■ The data ■
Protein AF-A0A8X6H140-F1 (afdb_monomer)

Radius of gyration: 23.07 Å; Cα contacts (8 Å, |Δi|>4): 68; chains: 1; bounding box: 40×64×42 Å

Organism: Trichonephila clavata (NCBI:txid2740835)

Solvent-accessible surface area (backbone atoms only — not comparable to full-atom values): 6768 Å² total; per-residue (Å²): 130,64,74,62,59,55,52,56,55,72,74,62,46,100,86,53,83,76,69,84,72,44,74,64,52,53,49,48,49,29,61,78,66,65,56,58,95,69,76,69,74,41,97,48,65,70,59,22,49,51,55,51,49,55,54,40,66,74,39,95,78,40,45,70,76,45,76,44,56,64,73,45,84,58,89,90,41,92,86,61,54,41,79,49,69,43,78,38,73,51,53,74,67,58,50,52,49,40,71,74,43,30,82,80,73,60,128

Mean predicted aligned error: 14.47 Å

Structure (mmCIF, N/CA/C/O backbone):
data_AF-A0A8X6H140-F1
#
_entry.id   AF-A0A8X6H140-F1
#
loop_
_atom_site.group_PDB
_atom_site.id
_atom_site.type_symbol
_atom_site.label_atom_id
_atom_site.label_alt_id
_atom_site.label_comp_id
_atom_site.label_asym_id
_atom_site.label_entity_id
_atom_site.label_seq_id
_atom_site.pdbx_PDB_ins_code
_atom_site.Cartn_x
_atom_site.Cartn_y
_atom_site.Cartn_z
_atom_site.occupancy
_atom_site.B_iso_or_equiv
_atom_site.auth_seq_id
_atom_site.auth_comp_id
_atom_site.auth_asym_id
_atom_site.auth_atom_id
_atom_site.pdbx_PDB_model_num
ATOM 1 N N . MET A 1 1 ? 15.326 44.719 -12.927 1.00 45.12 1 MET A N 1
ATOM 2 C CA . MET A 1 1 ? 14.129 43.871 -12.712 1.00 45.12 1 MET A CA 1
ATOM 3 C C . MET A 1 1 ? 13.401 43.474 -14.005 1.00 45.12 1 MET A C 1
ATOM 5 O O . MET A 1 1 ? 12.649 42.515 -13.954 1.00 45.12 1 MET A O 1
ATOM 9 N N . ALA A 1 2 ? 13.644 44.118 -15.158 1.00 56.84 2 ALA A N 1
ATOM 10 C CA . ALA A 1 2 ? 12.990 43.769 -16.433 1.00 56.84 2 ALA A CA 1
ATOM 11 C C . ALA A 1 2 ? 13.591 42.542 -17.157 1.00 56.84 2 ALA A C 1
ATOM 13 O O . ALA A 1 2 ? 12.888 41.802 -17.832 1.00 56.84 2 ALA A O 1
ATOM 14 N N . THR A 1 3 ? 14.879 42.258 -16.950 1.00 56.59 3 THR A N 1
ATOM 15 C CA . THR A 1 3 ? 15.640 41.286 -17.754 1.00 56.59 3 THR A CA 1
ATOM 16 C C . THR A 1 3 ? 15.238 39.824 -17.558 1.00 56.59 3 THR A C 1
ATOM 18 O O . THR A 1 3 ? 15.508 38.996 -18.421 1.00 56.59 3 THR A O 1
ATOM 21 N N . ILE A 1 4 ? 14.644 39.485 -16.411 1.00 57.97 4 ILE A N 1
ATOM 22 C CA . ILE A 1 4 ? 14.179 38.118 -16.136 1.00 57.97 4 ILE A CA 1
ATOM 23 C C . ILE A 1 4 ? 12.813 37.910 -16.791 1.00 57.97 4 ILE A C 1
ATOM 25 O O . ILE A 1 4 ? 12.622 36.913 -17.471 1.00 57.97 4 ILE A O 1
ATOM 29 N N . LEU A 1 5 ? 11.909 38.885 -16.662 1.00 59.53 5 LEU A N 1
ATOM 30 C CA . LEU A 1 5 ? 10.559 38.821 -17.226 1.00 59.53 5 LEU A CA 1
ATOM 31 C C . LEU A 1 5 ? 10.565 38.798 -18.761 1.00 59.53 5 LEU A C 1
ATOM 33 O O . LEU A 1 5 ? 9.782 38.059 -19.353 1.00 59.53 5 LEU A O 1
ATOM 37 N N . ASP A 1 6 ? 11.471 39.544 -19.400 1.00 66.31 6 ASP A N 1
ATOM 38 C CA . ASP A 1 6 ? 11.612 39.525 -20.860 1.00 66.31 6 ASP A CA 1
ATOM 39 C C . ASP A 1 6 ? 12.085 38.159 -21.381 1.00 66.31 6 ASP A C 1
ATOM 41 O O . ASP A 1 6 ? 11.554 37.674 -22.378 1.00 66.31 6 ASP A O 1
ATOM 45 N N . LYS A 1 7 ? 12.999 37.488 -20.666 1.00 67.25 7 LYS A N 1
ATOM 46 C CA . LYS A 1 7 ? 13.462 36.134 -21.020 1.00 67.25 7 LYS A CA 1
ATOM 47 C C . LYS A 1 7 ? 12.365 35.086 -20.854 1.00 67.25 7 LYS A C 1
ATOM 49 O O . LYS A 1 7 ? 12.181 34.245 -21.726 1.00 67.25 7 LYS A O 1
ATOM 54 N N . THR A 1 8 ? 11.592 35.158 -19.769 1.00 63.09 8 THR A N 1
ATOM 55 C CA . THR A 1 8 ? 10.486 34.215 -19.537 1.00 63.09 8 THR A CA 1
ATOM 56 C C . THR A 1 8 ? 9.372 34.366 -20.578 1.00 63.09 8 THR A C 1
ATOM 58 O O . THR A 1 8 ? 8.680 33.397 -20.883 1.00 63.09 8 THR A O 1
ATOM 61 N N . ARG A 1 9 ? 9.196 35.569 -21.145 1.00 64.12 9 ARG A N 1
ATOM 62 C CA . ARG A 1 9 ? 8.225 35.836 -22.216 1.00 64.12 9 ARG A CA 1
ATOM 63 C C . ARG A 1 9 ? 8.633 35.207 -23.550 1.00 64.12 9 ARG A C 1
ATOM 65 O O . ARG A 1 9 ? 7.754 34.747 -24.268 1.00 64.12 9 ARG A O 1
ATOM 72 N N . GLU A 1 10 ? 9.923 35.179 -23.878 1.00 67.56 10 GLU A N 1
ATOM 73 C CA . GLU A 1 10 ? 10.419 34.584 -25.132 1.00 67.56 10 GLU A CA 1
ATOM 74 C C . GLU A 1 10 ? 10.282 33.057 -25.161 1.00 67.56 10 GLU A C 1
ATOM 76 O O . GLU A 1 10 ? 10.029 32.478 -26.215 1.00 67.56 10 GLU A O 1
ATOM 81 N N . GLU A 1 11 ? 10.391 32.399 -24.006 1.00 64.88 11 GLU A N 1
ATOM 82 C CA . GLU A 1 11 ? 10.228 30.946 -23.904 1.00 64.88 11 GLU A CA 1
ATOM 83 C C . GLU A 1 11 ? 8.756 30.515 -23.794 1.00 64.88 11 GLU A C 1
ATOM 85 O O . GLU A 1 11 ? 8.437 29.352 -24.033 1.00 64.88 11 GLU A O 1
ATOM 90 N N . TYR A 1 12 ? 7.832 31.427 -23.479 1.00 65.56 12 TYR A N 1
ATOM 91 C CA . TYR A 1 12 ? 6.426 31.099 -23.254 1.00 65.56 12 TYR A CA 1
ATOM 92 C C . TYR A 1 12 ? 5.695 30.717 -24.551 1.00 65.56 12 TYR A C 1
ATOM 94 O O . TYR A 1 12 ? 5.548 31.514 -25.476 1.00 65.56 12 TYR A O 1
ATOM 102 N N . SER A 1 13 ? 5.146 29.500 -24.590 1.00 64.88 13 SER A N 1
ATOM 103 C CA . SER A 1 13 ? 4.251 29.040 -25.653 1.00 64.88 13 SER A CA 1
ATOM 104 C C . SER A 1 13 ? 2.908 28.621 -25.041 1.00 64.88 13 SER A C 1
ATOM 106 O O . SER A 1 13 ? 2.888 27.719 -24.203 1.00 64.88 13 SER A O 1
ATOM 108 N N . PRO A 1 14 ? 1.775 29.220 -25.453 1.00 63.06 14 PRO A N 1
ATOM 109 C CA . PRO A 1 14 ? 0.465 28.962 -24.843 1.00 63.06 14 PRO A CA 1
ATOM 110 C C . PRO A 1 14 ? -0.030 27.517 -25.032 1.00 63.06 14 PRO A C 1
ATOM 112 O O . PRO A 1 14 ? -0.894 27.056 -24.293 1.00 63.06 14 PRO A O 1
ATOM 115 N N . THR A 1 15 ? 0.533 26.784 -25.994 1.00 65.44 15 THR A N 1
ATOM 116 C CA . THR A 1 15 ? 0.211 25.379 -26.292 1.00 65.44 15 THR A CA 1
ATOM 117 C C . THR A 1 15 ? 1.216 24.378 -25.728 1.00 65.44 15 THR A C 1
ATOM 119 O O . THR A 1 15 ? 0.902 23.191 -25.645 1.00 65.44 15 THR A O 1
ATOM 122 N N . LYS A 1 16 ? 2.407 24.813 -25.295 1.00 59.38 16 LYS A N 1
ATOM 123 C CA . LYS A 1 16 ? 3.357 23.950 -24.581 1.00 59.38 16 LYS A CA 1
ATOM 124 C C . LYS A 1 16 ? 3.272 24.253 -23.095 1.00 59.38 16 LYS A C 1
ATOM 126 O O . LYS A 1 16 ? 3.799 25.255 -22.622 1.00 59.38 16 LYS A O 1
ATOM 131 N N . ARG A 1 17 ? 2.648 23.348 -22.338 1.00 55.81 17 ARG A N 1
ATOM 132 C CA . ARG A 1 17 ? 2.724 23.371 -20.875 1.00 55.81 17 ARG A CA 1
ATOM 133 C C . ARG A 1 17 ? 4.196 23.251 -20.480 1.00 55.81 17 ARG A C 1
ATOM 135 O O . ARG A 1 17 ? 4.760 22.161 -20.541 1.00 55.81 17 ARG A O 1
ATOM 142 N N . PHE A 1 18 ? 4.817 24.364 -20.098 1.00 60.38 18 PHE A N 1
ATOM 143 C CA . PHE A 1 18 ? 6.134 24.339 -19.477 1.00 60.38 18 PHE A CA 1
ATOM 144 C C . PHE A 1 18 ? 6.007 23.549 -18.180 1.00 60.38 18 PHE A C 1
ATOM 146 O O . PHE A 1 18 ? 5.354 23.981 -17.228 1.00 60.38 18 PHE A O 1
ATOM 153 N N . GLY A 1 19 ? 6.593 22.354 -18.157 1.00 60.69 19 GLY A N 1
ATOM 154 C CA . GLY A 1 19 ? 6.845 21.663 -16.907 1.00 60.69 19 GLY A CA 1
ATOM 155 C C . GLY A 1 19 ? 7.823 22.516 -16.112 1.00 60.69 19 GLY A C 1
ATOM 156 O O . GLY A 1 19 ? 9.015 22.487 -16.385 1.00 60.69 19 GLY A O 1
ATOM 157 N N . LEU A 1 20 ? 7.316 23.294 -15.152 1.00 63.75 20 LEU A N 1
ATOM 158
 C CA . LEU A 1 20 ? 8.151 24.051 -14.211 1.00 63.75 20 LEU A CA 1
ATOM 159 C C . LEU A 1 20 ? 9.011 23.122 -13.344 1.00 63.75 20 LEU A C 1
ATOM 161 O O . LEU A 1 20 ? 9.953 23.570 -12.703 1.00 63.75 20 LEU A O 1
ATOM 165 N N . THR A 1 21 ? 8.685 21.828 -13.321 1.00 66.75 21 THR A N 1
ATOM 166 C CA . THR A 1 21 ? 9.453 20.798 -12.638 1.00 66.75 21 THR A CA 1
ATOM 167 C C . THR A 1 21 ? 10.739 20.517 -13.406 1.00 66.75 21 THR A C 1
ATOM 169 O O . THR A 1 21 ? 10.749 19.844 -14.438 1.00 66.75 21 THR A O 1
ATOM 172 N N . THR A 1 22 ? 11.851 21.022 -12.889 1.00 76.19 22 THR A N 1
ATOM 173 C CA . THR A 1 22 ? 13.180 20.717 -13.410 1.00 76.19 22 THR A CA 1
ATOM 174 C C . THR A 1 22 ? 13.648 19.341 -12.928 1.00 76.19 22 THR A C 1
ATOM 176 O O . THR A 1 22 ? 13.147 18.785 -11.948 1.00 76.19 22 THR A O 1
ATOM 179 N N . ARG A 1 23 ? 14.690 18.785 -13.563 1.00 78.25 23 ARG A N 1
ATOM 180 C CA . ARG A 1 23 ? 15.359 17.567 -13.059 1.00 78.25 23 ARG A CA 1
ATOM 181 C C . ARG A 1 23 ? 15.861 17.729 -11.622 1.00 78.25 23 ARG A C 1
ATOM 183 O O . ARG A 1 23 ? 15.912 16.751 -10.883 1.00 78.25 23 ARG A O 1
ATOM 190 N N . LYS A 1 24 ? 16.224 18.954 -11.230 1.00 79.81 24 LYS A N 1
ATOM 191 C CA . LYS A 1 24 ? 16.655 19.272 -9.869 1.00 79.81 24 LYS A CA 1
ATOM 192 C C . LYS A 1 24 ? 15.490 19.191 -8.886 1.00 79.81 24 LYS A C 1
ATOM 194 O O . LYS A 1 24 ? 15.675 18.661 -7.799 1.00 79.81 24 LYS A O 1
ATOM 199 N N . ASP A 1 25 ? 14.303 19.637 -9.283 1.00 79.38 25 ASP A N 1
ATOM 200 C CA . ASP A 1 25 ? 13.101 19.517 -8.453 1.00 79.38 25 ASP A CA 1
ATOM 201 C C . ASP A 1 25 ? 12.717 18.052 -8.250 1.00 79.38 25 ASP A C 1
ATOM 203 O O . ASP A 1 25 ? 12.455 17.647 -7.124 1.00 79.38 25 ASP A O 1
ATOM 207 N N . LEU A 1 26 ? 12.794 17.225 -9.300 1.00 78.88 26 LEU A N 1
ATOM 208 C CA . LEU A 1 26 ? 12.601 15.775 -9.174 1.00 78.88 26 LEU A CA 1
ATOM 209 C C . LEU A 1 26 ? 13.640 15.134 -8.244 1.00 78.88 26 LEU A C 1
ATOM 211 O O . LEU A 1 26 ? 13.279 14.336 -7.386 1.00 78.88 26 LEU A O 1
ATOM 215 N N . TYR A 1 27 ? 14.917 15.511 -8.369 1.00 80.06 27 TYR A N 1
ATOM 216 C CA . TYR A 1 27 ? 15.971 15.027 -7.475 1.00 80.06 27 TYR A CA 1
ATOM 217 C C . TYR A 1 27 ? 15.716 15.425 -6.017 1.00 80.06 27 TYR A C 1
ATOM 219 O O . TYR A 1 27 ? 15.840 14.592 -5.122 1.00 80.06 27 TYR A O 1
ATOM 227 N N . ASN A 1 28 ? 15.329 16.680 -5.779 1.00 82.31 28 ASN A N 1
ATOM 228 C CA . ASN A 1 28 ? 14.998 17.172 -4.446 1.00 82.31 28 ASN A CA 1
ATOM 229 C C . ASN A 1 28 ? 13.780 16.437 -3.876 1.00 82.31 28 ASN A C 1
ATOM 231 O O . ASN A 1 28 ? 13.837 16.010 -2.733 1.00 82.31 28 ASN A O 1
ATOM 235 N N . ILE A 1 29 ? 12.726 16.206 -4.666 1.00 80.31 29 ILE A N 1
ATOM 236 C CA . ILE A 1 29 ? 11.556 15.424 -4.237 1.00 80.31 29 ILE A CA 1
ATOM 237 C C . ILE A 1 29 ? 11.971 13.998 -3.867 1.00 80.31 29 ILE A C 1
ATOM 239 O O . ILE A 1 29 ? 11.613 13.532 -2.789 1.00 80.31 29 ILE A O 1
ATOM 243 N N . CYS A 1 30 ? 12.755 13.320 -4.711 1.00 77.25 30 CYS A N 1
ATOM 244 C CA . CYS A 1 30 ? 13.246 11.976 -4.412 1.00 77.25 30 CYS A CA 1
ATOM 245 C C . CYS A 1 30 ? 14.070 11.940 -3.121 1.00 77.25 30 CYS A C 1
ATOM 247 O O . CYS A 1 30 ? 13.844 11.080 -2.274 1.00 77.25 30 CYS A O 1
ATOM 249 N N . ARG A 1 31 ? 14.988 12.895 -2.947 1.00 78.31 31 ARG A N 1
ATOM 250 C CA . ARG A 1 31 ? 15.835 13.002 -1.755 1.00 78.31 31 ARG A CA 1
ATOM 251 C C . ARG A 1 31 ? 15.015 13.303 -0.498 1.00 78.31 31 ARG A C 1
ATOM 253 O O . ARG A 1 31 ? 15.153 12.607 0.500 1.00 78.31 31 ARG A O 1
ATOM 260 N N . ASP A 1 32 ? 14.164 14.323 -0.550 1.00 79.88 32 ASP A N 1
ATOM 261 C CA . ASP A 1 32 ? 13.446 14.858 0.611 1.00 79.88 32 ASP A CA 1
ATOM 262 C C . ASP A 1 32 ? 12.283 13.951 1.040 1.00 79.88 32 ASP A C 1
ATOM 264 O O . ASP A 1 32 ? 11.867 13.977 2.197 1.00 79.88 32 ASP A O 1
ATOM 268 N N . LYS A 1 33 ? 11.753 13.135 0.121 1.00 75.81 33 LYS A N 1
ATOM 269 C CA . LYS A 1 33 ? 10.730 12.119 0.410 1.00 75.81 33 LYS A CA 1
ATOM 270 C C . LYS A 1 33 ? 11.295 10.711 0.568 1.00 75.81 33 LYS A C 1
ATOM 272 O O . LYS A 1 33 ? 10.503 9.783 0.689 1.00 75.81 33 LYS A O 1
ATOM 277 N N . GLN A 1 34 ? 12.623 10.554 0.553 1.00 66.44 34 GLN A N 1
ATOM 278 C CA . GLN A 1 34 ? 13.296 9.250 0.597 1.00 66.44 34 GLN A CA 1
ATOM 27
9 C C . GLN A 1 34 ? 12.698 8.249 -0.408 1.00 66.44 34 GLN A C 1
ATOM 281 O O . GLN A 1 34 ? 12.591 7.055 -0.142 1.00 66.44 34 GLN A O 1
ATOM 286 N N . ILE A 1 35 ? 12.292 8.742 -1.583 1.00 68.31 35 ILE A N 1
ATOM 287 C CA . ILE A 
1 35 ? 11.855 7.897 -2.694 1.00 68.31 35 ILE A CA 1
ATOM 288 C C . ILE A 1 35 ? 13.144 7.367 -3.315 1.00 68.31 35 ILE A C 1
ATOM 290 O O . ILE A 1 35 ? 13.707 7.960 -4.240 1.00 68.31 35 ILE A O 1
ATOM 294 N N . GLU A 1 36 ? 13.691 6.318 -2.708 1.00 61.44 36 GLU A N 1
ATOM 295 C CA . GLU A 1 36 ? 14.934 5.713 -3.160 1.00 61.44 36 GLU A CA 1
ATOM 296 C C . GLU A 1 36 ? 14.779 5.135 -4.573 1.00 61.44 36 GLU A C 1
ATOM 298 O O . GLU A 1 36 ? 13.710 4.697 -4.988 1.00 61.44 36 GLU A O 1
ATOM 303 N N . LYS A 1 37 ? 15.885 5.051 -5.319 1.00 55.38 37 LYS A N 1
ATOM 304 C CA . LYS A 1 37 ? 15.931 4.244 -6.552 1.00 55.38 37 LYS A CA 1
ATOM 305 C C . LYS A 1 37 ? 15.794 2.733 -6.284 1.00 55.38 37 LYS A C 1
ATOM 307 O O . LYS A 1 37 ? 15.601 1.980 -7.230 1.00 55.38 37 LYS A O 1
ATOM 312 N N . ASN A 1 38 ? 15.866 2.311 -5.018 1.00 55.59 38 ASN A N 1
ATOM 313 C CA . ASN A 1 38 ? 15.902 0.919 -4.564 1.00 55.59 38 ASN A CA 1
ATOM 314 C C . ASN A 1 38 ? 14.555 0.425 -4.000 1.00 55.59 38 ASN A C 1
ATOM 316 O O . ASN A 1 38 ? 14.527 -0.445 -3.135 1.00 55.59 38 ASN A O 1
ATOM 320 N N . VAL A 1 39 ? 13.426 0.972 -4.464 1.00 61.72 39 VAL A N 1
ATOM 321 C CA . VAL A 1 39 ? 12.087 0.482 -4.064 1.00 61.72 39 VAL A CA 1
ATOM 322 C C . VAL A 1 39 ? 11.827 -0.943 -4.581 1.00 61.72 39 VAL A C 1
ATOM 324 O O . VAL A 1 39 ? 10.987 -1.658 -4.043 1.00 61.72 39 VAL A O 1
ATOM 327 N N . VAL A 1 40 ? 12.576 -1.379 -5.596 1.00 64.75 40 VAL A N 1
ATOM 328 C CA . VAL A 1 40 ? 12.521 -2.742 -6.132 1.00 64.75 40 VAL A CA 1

■ Exercise description ■
When the line with "ATOM 119 O O" is reached in the data above, start copying there, and copy each line exactly until the line with "ATOM 131 N N" has been copied; copy nothing else.

■ Exercise output ■
ATOM 119 O O . THR A 1 15 ? 0.902 23.191 -25.645 1.00 65.44 15 THR A O 1
ATOM 122 N N . LYS A 1 16 ? 2.407 24.813 -25.295 1.00 59.38 16 LYS A N 1
ATOM 123 C CA . LYS A 1 16 ? 3.357 23.950 -24.581 1.00 59.38 16 LYS A CA 1
ATOM 124 C C . LYS A 1 16 ? 3.272 24.253 -23.095 1.00 59.38 16 LYS A C 1
ATOM 126 O O . LYS A 1 16 ? 3.799 25.255 -22.622 1.00 59.38 16 LYS A O 1
ATOM 131 N N . ARG A 1 17 ? 2.648 23.348 -22.338 1.00 55.81 17 ARG A N 1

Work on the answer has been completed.